Please copy the leading lines of the entries below exactly, concluding with the line in which "Structure (mmCIF, N/CA/C/O" occurs.

───── INFORMATION PROVIDED ─────

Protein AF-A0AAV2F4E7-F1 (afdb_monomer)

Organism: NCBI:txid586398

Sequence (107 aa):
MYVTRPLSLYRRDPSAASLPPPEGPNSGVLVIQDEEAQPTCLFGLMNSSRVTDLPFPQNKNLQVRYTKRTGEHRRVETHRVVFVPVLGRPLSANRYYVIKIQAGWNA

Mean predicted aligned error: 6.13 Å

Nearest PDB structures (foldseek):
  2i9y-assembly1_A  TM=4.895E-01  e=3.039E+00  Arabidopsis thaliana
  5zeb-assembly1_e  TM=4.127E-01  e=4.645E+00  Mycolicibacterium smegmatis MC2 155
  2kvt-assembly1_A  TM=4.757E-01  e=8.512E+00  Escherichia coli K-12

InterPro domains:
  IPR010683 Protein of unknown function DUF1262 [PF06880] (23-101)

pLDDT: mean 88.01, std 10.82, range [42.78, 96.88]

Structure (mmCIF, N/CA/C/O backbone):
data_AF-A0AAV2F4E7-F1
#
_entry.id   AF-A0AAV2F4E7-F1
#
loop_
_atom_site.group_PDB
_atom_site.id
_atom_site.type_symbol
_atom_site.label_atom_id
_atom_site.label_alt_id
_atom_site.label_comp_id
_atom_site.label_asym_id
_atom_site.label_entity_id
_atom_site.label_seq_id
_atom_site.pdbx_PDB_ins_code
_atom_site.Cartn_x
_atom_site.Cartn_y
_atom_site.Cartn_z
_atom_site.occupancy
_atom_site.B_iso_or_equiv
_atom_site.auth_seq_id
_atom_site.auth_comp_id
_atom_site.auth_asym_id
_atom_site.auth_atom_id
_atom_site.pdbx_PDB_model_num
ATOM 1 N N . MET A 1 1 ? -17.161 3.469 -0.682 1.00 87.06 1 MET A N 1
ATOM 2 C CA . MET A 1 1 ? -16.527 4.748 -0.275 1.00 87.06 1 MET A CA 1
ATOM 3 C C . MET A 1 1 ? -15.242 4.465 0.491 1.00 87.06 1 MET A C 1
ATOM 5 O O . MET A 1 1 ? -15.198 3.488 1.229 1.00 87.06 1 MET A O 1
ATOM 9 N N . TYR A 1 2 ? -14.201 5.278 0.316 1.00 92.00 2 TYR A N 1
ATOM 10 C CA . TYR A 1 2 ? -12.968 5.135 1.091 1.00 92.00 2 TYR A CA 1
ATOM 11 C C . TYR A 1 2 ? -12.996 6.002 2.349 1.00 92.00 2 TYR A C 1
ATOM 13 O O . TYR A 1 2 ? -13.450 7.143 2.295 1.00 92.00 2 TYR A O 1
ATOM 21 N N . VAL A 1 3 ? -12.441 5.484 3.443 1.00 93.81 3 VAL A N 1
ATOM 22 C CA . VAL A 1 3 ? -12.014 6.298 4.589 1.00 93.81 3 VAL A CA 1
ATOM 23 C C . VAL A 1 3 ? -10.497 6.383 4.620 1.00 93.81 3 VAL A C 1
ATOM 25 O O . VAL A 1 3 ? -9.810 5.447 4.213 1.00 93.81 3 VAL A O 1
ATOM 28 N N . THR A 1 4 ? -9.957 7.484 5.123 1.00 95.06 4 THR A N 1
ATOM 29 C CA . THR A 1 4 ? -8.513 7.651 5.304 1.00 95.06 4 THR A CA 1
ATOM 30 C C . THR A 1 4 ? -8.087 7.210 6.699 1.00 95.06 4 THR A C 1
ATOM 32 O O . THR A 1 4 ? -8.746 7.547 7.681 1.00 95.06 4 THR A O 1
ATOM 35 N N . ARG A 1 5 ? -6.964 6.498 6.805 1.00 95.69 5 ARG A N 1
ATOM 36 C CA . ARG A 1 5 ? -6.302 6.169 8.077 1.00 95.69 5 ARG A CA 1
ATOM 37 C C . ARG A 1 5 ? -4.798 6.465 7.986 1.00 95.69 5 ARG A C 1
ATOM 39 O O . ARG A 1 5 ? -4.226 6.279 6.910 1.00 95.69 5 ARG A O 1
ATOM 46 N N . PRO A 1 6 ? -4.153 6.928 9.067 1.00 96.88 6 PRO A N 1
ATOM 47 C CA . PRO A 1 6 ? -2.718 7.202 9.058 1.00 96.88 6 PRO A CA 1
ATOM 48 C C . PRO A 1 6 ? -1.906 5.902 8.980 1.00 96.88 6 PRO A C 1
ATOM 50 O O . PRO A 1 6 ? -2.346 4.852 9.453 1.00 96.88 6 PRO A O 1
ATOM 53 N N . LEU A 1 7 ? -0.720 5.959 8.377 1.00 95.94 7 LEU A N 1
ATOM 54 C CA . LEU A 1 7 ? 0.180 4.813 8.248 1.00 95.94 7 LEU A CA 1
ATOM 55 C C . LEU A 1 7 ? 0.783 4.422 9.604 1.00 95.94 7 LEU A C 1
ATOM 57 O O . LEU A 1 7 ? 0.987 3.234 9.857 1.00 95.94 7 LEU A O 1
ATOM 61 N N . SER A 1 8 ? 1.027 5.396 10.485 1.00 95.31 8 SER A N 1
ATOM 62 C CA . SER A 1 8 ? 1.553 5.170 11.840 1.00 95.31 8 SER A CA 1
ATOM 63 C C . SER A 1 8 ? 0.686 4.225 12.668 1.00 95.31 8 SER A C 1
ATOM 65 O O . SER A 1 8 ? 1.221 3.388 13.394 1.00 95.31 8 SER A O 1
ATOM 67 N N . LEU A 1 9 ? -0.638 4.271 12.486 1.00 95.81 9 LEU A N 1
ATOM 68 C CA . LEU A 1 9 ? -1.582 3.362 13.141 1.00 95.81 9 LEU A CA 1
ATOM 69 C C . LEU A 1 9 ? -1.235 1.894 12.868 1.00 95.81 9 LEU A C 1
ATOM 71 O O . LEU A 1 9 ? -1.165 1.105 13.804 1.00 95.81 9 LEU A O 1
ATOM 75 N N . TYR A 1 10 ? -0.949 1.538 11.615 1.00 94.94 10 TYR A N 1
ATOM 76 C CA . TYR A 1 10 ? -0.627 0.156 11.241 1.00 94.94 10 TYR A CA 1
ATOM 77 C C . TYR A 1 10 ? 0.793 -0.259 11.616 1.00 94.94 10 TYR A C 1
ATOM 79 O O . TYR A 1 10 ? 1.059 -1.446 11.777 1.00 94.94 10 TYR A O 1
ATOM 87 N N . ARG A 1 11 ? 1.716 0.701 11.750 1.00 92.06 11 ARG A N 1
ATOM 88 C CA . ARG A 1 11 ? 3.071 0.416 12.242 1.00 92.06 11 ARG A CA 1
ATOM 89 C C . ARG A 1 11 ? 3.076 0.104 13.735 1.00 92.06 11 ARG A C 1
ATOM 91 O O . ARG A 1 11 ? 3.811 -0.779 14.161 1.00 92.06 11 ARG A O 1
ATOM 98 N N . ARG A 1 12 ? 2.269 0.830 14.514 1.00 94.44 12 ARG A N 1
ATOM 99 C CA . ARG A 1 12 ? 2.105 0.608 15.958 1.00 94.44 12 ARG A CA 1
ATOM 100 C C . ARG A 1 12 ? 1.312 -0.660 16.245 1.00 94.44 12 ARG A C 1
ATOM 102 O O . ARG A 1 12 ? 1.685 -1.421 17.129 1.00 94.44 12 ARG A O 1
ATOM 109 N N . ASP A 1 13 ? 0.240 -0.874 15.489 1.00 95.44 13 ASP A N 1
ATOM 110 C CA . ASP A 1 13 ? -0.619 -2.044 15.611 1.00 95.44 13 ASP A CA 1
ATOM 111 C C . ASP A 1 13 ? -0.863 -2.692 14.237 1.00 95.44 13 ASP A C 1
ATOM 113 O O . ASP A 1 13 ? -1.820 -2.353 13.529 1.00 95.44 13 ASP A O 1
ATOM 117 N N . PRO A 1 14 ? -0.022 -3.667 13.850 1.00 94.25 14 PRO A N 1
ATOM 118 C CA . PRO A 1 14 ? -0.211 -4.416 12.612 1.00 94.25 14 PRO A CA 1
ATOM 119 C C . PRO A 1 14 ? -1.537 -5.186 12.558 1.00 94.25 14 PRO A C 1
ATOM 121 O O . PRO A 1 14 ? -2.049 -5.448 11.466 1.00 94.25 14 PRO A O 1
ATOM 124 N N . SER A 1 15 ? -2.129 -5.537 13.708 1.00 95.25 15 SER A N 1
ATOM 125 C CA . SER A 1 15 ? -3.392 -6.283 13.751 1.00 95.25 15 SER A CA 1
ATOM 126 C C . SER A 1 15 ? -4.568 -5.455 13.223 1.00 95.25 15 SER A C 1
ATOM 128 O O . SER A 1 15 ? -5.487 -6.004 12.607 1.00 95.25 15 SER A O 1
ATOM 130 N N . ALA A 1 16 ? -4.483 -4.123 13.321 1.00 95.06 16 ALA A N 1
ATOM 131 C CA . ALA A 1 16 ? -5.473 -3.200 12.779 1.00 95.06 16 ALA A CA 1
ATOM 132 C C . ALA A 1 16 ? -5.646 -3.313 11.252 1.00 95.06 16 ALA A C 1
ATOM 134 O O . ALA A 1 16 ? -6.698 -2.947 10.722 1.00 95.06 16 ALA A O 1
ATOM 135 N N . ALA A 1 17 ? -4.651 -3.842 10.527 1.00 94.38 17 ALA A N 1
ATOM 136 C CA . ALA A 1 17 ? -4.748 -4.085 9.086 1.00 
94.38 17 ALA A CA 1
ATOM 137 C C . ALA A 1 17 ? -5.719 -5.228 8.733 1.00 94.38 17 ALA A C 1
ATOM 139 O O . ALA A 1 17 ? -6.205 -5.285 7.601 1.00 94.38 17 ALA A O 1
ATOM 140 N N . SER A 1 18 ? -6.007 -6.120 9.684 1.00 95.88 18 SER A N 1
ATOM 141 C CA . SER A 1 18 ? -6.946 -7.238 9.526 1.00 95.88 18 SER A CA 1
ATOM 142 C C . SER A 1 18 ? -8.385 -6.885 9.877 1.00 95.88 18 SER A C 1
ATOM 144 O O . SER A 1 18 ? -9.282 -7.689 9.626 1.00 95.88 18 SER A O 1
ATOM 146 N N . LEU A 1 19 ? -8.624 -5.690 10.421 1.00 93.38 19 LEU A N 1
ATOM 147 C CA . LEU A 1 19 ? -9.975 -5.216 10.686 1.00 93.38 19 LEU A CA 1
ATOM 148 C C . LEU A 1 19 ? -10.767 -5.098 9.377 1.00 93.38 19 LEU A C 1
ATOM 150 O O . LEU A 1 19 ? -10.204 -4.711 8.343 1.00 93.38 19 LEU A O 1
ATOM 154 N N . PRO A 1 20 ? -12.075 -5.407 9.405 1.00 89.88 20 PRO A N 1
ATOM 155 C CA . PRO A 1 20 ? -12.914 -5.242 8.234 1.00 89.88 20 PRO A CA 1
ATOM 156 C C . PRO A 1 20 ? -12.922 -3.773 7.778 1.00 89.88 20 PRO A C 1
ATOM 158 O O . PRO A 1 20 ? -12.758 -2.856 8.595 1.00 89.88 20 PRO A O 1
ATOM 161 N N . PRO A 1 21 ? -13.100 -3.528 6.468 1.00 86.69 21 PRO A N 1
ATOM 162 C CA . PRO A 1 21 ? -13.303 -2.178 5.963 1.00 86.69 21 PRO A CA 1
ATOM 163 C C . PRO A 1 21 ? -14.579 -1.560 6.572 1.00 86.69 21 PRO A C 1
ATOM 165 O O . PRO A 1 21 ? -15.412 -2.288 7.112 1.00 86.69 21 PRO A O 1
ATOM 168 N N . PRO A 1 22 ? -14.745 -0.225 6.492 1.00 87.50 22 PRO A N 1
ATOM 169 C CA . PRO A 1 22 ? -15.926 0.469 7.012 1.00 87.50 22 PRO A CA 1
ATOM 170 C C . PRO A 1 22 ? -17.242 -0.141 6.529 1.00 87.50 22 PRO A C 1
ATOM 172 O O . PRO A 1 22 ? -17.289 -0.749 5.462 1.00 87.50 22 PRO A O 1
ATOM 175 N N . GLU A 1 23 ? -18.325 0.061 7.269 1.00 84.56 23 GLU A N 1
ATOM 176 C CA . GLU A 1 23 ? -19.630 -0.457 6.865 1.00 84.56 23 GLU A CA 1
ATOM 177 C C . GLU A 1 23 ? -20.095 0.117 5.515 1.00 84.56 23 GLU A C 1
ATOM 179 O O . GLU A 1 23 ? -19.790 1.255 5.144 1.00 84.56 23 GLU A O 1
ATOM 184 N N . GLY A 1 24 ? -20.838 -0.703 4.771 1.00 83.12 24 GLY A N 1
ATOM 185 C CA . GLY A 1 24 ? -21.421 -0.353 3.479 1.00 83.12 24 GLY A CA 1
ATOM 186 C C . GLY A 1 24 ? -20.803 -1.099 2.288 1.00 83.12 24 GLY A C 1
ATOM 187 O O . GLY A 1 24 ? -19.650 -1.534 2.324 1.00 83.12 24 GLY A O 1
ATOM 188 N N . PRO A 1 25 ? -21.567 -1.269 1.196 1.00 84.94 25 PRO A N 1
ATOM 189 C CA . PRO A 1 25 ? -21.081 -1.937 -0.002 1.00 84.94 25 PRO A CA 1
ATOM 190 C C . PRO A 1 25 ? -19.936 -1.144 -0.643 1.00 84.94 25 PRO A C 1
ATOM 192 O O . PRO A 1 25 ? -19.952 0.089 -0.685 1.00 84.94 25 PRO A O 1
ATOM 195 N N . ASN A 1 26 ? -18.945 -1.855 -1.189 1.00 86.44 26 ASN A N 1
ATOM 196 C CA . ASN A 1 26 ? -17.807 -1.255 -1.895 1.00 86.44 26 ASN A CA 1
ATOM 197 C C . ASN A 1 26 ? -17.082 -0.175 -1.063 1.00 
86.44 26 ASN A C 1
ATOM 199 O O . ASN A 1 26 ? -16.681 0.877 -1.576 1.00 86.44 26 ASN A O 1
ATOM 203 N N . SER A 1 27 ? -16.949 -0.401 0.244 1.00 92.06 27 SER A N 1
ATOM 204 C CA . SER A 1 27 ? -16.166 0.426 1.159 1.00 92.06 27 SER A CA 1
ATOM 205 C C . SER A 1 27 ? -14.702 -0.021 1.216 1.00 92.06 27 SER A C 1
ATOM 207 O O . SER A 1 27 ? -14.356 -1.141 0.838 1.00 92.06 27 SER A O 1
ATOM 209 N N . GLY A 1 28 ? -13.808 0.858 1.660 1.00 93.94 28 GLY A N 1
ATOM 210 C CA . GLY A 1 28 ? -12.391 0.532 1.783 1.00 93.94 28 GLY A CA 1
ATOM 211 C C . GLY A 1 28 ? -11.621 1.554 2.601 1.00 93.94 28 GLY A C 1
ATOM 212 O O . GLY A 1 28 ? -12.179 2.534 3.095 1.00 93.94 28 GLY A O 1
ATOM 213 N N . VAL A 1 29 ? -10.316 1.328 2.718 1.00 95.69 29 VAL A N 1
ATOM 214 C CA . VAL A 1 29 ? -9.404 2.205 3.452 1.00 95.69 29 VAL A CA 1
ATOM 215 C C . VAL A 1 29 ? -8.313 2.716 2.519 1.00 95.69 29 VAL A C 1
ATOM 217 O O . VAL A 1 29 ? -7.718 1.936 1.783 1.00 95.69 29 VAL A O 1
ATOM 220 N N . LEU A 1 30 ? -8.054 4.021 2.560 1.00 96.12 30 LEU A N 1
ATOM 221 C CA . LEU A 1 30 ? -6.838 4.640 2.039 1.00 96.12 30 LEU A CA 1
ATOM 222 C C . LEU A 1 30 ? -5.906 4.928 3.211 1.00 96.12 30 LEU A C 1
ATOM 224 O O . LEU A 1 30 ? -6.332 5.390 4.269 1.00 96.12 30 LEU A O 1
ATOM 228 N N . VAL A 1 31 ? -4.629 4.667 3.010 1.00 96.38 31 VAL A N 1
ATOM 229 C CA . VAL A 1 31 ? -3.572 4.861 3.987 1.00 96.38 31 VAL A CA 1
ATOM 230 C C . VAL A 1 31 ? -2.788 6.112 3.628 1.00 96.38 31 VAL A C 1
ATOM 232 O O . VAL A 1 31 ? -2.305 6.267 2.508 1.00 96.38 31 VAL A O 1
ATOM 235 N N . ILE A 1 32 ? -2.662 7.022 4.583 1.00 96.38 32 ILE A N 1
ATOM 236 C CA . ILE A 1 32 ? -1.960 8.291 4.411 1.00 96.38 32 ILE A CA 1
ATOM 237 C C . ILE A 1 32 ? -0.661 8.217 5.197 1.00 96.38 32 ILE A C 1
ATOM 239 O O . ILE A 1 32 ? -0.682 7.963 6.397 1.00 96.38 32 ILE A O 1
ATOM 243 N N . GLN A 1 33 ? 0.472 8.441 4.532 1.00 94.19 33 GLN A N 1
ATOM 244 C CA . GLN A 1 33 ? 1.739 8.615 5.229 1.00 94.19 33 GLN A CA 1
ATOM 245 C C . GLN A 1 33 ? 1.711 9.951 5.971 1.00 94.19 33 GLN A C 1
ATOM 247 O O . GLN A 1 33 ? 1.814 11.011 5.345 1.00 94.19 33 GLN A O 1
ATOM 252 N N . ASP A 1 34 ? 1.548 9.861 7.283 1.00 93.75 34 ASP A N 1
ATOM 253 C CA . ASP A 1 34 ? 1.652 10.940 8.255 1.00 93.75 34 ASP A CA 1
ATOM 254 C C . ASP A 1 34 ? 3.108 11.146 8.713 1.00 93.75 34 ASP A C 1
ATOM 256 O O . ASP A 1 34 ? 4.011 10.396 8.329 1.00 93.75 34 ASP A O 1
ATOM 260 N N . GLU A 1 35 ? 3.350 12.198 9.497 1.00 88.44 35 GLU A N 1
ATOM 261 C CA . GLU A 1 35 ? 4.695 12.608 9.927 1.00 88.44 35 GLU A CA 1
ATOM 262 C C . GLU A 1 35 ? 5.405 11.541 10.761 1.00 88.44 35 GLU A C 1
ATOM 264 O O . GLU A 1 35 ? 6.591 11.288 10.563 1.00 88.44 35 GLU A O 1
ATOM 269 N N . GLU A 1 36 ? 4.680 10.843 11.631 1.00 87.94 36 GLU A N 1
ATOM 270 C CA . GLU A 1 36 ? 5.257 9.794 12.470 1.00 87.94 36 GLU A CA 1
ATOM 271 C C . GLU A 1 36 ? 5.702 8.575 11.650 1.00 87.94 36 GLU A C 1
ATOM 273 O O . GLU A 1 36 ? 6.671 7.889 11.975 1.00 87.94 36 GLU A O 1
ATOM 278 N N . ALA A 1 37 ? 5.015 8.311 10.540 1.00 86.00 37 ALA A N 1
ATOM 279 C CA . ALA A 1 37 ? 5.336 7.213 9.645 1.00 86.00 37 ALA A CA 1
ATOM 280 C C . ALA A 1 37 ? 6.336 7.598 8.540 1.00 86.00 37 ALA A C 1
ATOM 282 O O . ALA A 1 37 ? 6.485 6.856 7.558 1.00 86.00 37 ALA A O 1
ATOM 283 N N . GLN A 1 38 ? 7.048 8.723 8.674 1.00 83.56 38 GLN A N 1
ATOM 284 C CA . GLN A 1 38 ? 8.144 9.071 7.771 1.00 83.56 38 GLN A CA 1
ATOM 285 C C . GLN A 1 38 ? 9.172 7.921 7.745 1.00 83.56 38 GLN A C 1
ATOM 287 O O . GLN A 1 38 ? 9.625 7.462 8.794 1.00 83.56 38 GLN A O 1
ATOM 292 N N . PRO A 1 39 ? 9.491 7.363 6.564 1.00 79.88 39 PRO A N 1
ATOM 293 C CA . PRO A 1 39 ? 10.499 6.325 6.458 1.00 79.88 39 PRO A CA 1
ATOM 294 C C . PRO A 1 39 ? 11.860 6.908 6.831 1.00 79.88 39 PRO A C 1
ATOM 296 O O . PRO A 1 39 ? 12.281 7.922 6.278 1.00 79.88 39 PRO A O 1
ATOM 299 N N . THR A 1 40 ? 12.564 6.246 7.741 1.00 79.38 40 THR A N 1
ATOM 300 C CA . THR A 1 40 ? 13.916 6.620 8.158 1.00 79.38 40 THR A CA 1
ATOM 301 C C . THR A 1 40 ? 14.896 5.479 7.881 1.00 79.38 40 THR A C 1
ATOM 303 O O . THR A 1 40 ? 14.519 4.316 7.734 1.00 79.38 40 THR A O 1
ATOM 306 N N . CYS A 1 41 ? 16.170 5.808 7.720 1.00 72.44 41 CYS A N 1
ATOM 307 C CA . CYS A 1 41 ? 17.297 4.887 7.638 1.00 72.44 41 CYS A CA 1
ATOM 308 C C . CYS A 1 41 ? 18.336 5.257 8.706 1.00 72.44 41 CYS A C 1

─────

** OUTPUT FOR THIS EXERCISE **
Protein AF-A0AAV2F4E7-F1 (afdb_monomer)

Organism: NCBI:txid586398

Sequence (107 aa):
MYVTRPLSLYRRDPSAASLPPPEGPNSGVLVIQDEEAQPTCLFGLMNSSRVTDLPFPQNKNLQVRYTKRTGEHRRVETHRVVFVPVLGRPLSANRYYVIKIQAGWNA

Mean predicted aligned error: 6.13 Å

Nearest PDB structures (foldseek):
  2i9y-assembly1_A  TM=4.895E-01  e=3.039E+00  Arabidopsis thaliana
  5zeb-assembly1_e  TM=4.127E-01  e=4.645E+00  Mycolicibacterium smegmatis MC2 155
  2kvt-assembly1_A  TM=4.757E-01  e=8.512E+00  Escherichia coli K-12

InterPro domains:
  IPR010683 Protein of unknown function DUF1262 [PF06880] (23-101)

pLDDT: mean 88.01, std 10.82, range [42.78, 96.88]

Structure (mmCIF, N/CA/C/O backbone):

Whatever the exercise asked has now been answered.